Chapter 6, Problem 6.1P

To determine

The distributed parameters of RG-223/U coaxial cable at the given frequency.

Answer to Problem 6.1P

The distributed resistance is $3.32\Omega /\text{m}$ , distributed inductance is $223\text{nH}/\text{m}$ , distributed conductance is $560\times {10}^{-18}\text{S}/\text{m}$ and distributed capacitance is $112\text{pF}/\text{m}$ .

Explanation of Solution

Given:

The radius $a$ of inner conductor is $0.47\text{ mm}$ and the outer conductor has inner radius $b$ of $1.435\text{ mm}$ .The dielectric material is polyethylene and the conductor is copper. The given frequency is $800\text{ MHz}$ .

Concept used:

The series distributed resistance parameter $R^{\prime }$ is shown below.

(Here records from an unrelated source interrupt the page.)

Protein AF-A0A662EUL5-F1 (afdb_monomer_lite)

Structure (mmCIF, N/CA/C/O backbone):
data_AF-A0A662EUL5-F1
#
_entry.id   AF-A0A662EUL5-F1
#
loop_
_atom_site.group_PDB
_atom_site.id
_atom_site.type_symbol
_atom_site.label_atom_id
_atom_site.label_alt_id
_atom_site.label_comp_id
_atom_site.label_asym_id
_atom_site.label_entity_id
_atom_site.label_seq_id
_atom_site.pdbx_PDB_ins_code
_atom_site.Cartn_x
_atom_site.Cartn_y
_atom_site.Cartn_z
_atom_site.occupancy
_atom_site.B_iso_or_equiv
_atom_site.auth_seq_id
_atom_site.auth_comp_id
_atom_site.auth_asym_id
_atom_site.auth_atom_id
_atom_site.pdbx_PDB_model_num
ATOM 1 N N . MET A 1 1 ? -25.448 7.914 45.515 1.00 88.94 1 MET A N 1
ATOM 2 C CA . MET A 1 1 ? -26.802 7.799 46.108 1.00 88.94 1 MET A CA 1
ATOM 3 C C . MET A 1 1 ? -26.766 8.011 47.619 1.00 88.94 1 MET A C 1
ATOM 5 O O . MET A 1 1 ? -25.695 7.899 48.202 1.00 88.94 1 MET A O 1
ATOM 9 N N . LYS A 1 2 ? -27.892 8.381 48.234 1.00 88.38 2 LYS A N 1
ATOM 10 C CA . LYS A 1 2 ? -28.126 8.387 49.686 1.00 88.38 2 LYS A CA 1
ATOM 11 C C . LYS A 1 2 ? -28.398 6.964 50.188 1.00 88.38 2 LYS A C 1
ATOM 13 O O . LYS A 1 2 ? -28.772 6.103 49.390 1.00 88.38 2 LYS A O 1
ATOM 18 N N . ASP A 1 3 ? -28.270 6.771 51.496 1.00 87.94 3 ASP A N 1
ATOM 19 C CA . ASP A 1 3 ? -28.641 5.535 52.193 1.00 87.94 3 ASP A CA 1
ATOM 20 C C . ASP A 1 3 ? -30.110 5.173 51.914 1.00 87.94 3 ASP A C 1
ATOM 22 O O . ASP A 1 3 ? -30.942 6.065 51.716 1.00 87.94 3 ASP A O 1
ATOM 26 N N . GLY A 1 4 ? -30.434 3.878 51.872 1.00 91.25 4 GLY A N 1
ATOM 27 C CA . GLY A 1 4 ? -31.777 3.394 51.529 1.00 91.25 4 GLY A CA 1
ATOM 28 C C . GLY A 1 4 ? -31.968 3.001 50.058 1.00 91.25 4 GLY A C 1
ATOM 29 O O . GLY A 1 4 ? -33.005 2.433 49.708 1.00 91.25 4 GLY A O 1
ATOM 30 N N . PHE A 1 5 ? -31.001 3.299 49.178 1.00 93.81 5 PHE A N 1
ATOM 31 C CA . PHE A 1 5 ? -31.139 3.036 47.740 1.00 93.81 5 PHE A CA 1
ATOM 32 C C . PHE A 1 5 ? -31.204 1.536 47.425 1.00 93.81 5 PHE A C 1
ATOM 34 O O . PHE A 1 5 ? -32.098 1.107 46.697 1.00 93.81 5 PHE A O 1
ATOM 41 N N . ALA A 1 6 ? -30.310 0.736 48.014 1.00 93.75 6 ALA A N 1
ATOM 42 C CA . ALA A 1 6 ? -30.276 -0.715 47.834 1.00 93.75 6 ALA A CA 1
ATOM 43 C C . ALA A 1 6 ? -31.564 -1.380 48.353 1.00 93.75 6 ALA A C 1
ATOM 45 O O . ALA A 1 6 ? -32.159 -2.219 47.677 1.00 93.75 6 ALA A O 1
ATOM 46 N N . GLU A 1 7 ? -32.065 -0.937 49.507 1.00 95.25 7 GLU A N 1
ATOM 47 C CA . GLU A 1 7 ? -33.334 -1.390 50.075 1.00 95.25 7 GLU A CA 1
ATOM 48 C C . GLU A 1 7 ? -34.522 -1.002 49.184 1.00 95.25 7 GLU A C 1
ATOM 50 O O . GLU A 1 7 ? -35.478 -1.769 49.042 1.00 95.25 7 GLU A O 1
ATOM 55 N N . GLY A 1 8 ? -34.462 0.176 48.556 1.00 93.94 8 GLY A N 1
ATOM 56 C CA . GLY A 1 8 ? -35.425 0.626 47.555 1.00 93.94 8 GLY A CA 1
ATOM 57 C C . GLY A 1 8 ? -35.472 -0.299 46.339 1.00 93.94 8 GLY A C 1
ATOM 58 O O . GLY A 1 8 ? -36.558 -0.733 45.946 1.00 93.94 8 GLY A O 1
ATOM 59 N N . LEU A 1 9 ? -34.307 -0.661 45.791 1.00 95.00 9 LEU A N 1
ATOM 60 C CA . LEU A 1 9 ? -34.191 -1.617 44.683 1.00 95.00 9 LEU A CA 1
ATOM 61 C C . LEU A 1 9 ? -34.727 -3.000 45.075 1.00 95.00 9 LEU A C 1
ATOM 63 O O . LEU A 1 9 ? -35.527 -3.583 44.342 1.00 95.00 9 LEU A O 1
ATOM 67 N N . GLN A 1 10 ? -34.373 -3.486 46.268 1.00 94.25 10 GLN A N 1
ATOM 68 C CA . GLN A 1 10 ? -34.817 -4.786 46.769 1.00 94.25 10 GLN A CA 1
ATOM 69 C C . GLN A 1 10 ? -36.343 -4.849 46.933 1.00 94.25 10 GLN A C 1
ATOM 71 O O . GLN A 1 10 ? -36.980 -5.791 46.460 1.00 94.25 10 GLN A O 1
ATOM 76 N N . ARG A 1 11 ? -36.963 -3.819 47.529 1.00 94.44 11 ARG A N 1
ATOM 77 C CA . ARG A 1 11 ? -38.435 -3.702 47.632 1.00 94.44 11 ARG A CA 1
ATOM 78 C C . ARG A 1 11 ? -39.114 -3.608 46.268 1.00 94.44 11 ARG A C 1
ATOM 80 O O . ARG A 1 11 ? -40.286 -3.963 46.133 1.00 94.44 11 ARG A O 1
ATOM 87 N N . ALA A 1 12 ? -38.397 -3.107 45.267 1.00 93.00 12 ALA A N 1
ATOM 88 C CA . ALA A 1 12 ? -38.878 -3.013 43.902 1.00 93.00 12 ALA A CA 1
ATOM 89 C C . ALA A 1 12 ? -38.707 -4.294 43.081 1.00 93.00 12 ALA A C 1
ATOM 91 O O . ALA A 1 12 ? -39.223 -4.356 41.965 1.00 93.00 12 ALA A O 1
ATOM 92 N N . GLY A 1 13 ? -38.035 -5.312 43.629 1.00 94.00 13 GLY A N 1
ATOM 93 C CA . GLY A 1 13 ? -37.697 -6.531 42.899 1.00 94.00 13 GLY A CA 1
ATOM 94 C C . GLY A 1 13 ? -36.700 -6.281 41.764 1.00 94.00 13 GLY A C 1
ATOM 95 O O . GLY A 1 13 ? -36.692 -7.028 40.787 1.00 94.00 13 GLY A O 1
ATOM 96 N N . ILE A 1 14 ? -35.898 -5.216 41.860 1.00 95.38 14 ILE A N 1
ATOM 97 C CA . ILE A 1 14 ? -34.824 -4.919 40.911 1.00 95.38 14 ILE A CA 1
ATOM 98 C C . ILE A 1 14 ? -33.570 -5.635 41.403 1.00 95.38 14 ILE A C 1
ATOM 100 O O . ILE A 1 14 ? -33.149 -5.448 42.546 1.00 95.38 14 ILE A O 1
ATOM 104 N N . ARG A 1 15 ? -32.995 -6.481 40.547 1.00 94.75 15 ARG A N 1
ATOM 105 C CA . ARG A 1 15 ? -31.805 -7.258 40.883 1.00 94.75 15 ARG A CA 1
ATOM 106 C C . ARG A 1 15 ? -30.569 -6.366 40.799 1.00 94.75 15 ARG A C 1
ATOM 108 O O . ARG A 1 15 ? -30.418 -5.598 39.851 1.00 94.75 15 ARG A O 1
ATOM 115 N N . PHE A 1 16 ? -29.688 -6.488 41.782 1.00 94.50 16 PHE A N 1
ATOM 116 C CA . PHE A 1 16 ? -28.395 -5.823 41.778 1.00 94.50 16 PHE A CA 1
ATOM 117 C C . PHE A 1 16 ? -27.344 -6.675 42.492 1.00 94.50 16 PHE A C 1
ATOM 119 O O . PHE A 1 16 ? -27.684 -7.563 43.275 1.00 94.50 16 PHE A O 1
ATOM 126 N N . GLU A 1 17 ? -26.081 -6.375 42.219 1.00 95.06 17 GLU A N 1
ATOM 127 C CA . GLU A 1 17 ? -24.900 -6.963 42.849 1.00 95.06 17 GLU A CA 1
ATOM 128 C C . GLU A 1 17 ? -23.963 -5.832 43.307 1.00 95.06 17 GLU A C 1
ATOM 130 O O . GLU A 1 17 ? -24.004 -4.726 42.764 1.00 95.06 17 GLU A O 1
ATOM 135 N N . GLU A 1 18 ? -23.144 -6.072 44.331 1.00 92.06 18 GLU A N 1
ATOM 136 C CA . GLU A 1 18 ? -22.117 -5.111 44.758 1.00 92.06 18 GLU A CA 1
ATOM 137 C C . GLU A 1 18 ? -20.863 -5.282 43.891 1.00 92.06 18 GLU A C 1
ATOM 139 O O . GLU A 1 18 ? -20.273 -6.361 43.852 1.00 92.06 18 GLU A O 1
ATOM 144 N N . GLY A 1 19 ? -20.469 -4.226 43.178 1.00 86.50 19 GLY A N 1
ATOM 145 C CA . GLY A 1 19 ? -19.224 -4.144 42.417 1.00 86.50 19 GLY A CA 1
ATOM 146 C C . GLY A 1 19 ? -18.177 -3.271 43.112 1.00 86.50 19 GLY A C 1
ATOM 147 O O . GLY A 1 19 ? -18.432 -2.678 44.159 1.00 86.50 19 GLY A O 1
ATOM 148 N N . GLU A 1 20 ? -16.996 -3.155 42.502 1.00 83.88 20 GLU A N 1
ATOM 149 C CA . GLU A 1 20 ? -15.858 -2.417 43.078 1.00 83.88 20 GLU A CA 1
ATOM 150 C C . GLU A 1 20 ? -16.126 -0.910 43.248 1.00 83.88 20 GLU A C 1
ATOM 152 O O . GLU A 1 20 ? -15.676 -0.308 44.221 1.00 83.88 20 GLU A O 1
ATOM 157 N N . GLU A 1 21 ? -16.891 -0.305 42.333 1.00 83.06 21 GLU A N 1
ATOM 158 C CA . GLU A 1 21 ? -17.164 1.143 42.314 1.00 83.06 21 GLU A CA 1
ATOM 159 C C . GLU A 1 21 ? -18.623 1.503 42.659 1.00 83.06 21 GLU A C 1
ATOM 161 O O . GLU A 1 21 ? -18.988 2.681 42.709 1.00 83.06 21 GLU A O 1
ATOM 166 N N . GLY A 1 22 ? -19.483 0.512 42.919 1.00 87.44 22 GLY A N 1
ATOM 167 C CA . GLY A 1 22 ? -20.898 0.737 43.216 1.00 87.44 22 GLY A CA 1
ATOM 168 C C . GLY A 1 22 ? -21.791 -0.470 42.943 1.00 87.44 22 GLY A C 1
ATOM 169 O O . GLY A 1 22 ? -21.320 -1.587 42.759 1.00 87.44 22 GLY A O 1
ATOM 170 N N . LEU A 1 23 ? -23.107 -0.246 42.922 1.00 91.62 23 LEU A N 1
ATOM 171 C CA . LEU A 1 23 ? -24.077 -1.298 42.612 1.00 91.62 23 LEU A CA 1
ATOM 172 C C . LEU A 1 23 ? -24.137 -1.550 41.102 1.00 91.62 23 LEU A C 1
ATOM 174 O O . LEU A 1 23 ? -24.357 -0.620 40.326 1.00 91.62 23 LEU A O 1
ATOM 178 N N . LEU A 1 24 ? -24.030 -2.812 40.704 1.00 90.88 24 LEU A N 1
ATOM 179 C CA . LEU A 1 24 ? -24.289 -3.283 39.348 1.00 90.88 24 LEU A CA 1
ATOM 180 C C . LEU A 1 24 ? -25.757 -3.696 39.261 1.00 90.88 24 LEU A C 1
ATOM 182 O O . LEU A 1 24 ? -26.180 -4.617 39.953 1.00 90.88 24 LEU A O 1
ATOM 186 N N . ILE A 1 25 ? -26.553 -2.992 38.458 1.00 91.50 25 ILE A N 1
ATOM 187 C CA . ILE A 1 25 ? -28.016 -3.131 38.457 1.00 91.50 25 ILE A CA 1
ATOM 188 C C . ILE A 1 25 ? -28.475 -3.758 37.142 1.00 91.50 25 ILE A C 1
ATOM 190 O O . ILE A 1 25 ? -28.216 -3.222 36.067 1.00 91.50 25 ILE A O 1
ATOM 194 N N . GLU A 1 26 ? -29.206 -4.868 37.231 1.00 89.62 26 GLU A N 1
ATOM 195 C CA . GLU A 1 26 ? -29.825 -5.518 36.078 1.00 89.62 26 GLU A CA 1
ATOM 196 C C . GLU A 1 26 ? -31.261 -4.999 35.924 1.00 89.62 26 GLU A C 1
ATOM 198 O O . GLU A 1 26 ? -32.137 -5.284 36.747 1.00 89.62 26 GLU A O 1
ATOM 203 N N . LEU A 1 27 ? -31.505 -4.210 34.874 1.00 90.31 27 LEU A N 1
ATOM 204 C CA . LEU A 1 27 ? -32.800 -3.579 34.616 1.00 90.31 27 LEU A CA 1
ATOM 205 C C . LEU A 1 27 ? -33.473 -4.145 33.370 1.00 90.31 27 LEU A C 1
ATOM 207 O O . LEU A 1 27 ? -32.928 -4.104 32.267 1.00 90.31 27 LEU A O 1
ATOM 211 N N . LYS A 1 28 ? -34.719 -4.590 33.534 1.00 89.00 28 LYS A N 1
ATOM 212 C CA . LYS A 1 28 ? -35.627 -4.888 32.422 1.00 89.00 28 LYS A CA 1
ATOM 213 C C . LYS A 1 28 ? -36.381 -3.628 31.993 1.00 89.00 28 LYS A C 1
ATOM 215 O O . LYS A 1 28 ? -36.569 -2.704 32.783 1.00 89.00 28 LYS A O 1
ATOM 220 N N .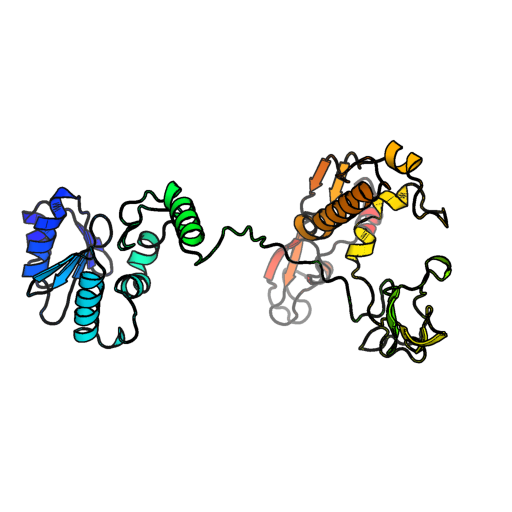 ARG A 1 29 ? -36.843 -3.589 30.736 1.00 87.56 29 ARG A N 1
ATOM 221 C CA . ARG A 1 29 ? -37.533 -2.414 30.158 1.00 87.56 29 ARG A CA 1
ATOM 222 C C . ARG A 1 29 ? -38.755 -1.959 30.958 1.00 87.56 29 ARG A C 1
ATOM 224 O O . ARG A 1 29 ? -38.979 -0.765 31.093 1.00 87.56 29 ARG A O 1
ATOM 231 N N . ASP A 1 30 ? -39.517 -2.895 31.503 1.00 92.19 30 ASP A N 1
ATOM 232 C CA . ASP A 1 30 ? -40.696 -2.646 32.334 1.00 92.19 30 ASP A CA 1
ATOM 233 C C . ASP A 1 30 ? -40.358 -2.136 33.749 1.00 92.19 30 ASP A C 1
ATOM 235 O O . ASP A 1 30 ? -41.236 -1.651 34.458 1.00 92.19 30 ASP A O 1
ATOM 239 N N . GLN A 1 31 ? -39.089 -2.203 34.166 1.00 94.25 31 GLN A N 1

  $R^{\prime }=\frac{1}{2\text{π}}\left(\frac{1}{a}+\frac{1}{b}\right)\sqrt{\frac{\text{π}f\text{μ}}{{\text{σ}}_{\text{c}}}}$   ........ (1)

Here, ${\text{σ}}_{\text{c}}$ is the conductor’s conductance.

The series distributed inductance parameter $L^{\prime }$ is shown below.

  $L^{\prime }=\frac{\text{μ}}{2\text{π}}\ln \left(\frac{b}{a}\right)$   ........ (2)

The shunt distributed conductance parameter $G^{\prime }$ is shown below.

  $G^{\prime }=\frac{2{\text{πσ}}_{\text{d}}}{\ln \left(\frac{b}{a}\right)}$   ........ (3)

Here, ${\text{σ}}_{\text{d}}$ is the dielectric’s conductance.

The shunt distributed capacitance parameter $C^{\prime }$ is shown below.

  $C^{\prime }=\frac{2\text{πε}}{\ln \left(\frac{b}{a}\right)}$

Calculation:

The conductance ${\text{σ}}_{\text{c}}$ of copper is $5.8\times {10}^7\text{S}/\text{m}$ , conductance ${\text{σ}}_{\text{d}}$ of polyethylene is ${10}^{-16}\text{S}/\text{m}$ and relative permittivity ${\text{ε}}_{\text{r}}$ of polyethylene is $2.26$ .

Substitute $0.47\times {10}^{-3}$ for $a$ , $1.435\times {10}^{-3}$ for $b$ , $8\times {10}^8$ for $f$ , $4\text{π}\times {10}^{-7}$ for ${\text{μ}}_0$ and $5.8\times {10}^7$ for ${\text{σ}}_{\text{c}}$ in equation (1).

  $\begin{array}{c}{R}^{\prime }=\frac{1}{2\text{π}}\left(\frac{1}{0.47\times {10}^{-3}}+\frac{1}{1.435\times {10}^{-3}}\right)\sqrt{\frac{\text{π}\left(8\times {10}^8\right)\left(4\text{π}\times {10}^{-7}\right)}{5.8\times {10}^7}}\\ \approx 3.32\Omega /\text{m}\end{array}$

Therefore, the distributed resistance parameter $R^{\prime }$ is $3.32\Omega /\text{m}$ .

Substitute $4\text{π}\times {10}^{-7}$ for ${\text{μ}}_0$ , $0.47\times {10}^{-3}$ for $a$ and $1.435\times {10}^{-3}$ for $b$ in equation (2).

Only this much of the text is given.